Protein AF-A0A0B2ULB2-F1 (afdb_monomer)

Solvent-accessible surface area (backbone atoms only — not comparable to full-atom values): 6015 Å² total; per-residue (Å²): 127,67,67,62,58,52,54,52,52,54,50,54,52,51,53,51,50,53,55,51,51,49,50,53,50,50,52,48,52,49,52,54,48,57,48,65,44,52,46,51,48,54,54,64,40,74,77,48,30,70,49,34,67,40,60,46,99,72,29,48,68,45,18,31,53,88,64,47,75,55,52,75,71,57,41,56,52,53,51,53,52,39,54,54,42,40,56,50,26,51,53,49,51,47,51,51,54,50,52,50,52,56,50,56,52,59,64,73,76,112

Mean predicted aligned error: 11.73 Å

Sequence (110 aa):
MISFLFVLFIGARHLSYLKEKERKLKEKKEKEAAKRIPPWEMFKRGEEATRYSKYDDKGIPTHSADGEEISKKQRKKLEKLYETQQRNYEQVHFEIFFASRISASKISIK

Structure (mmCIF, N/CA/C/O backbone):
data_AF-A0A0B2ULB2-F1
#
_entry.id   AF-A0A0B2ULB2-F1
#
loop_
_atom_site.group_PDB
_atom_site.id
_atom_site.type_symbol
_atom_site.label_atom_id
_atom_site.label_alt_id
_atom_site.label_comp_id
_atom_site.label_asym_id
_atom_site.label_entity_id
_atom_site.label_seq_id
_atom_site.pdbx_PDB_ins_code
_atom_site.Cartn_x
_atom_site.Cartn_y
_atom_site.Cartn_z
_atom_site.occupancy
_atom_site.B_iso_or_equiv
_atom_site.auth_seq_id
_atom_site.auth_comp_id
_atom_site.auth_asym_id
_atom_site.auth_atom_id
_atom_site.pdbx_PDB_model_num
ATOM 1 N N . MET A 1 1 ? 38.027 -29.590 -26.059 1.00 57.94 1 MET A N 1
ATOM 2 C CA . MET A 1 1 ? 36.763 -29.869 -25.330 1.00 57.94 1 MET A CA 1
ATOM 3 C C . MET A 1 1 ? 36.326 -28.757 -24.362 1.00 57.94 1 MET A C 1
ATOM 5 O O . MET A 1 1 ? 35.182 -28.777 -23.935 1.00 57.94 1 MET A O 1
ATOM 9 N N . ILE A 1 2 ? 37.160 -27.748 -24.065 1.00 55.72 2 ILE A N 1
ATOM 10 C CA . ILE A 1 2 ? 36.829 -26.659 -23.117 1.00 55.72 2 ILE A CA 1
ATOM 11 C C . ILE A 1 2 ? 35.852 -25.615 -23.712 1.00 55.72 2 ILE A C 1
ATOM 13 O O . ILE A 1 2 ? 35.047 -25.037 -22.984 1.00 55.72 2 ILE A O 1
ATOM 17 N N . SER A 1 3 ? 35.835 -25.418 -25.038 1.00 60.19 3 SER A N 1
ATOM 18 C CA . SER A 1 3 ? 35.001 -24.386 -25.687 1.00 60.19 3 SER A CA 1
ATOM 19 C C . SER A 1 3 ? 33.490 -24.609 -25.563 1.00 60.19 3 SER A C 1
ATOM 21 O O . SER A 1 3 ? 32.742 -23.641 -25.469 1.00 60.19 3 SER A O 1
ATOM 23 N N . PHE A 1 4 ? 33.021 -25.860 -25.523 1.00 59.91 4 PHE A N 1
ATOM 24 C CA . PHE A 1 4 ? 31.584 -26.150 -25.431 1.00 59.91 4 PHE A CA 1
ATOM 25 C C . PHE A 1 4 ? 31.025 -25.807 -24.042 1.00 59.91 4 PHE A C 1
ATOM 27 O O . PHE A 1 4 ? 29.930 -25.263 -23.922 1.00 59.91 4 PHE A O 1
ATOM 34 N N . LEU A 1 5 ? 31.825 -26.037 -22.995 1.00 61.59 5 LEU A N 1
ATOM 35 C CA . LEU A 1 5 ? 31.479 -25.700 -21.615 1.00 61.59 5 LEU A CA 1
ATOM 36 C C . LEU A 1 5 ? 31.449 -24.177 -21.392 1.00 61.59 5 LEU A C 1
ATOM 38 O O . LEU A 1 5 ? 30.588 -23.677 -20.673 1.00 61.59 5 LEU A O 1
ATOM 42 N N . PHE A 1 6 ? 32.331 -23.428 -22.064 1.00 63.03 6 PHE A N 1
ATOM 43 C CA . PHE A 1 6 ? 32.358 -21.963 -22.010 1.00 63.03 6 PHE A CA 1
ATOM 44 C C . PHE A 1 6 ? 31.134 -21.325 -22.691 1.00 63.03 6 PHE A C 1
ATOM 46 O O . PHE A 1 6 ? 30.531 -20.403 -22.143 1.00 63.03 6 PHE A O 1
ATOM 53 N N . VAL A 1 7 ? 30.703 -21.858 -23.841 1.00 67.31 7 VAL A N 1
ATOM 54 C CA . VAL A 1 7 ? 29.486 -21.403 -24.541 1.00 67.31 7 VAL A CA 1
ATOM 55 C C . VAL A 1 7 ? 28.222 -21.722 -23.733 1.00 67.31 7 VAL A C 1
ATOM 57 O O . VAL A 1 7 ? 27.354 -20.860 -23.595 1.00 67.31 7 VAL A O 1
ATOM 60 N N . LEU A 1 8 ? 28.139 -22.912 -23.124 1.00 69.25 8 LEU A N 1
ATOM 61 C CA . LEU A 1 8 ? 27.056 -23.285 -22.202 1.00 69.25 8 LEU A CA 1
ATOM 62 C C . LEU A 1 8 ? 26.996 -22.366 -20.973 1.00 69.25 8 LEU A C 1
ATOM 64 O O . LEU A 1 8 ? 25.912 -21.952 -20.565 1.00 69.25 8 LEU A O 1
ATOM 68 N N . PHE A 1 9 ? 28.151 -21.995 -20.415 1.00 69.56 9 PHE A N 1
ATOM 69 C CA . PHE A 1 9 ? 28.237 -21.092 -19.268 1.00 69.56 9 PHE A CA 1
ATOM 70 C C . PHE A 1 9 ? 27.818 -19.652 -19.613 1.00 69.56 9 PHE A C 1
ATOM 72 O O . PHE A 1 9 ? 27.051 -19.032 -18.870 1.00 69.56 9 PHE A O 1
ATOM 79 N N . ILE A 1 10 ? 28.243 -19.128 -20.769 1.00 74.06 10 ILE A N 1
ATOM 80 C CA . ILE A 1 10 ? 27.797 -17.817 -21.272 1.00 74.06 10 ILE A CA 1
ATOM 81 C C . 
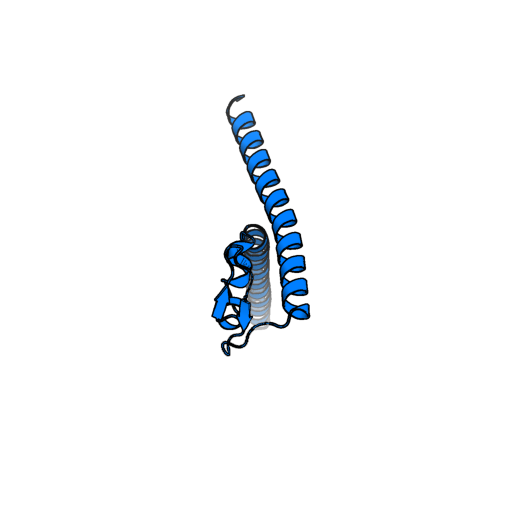ILE A 1 10 ? 26.286 -17.826 -21.540 1.00 74.06 10 ILE A C 1
ATOM 83 O O . ILE A 1 10 ? 25.583 -16.902 -21.124 1.00 74.06 10 ILE A O 1
ATOM 87 N N . GLY A 1 11 ? 25.774 -18.882 -22.178 1.00 70.81 11 GLY A N 1
ATOM 88 C CA . GLY A 1 11 ? 24.346 -19.058 -22.441 1.00 70.81 11 GLY A CA 1
ATOM 89 C C . GLY A 1 11 ? 23.512 -19.104 -21.158 1.00 70.81 11 GLY A C 1
ATOM 90 O O . GLY A 1 11 ? 22.521 -18.385 -21.045 1.00 70.81 11 GLY A O 1
ATOM 91 N N . ALA A 1 12 ? 23.949 -19.859 -20.146 1.00 75.69 12 ALA A N 1
ATOM 92 C CA . ALA A 1 12 ? 23.275 -19.954 -18.848 1.00 75.69 12 ALA A CA 1
ATOM 93 C
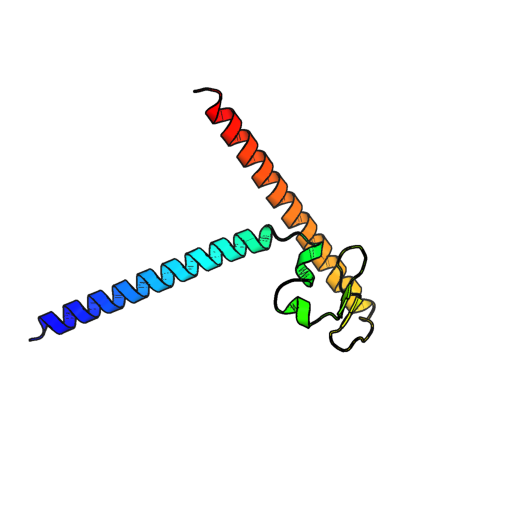 C . ALA A 1 12 ? 23.267 -18.616 -18.081 1.00 75.69 12 ALA A C 1
ATOM 95 O O . ALA A 1 12 ? 22.257 -18.242 -17.470 1.00 75.69 12 ALA A O 1
ATOM 96 N N . ARG A 1 13 ? 24.360 -17.844 -18.160 1.00 74.31 13 ARG A N 1
ATOM 97 C CA . ARG A 1 13 ? 24.441 -16.492 -17.586 1.00 74.31 13 ARG A CA 1
ATOM 98 C C . ARG A 1 13 ? 23.499 -15.516 -18.299 1.00 74.31 13 ARG A C 1
ATOM 100 O O . ARG A 1 13 ? 22.832 -14.723 -17.636 1.00 74.31 13 ARG A O 1
ATOM 107 N N . HIS A 1 14 ? 23.404 -15.585 -19.627 1.00 72.88 14 HIS A N 1
ATOM 108 C CA . HIS A 1 14 ? 22.494 -14.741 -20.405 1.00 72.88 14 HIS A CA 1
ATOM 109 C C . HIS A 1 14 ? 21.020 -15.081 -20.138 1.00 72.88 14 HIS A C 1
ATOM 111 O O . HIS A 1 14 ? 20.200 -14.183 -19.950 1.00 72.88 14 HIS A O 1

________________________

Work to be completed: Take every line from the data above that holds "backbone" and copy it out.

Your response:
Solvent-accessible surface area (backbone atoms only — not comparable to full-atom values): 6015 Å² total; per-residue (Å²): 127,67,67,62,58,52,54,52,52,54,50,54,52,51,53,51,50,53,55,51,51,49,50,53,50,50,52,48,52,49,52,54,48,57,48,65,44,52,46,51,48,54,54,64,40,74,77,48,30,70,49,34,67,40,60,46,99,72,29,48,68,45,18,31,53,88,64,47,75,55,52,75,71,57,41,56,52,53,51,53,52,39,54,54,42,40,56,50,26,51,53,49,51,47,51,51,54,50,52,50,52,56,50,56,52,59,64,73,76,112
Structure (mmCIF, N/CA/C/O backbone):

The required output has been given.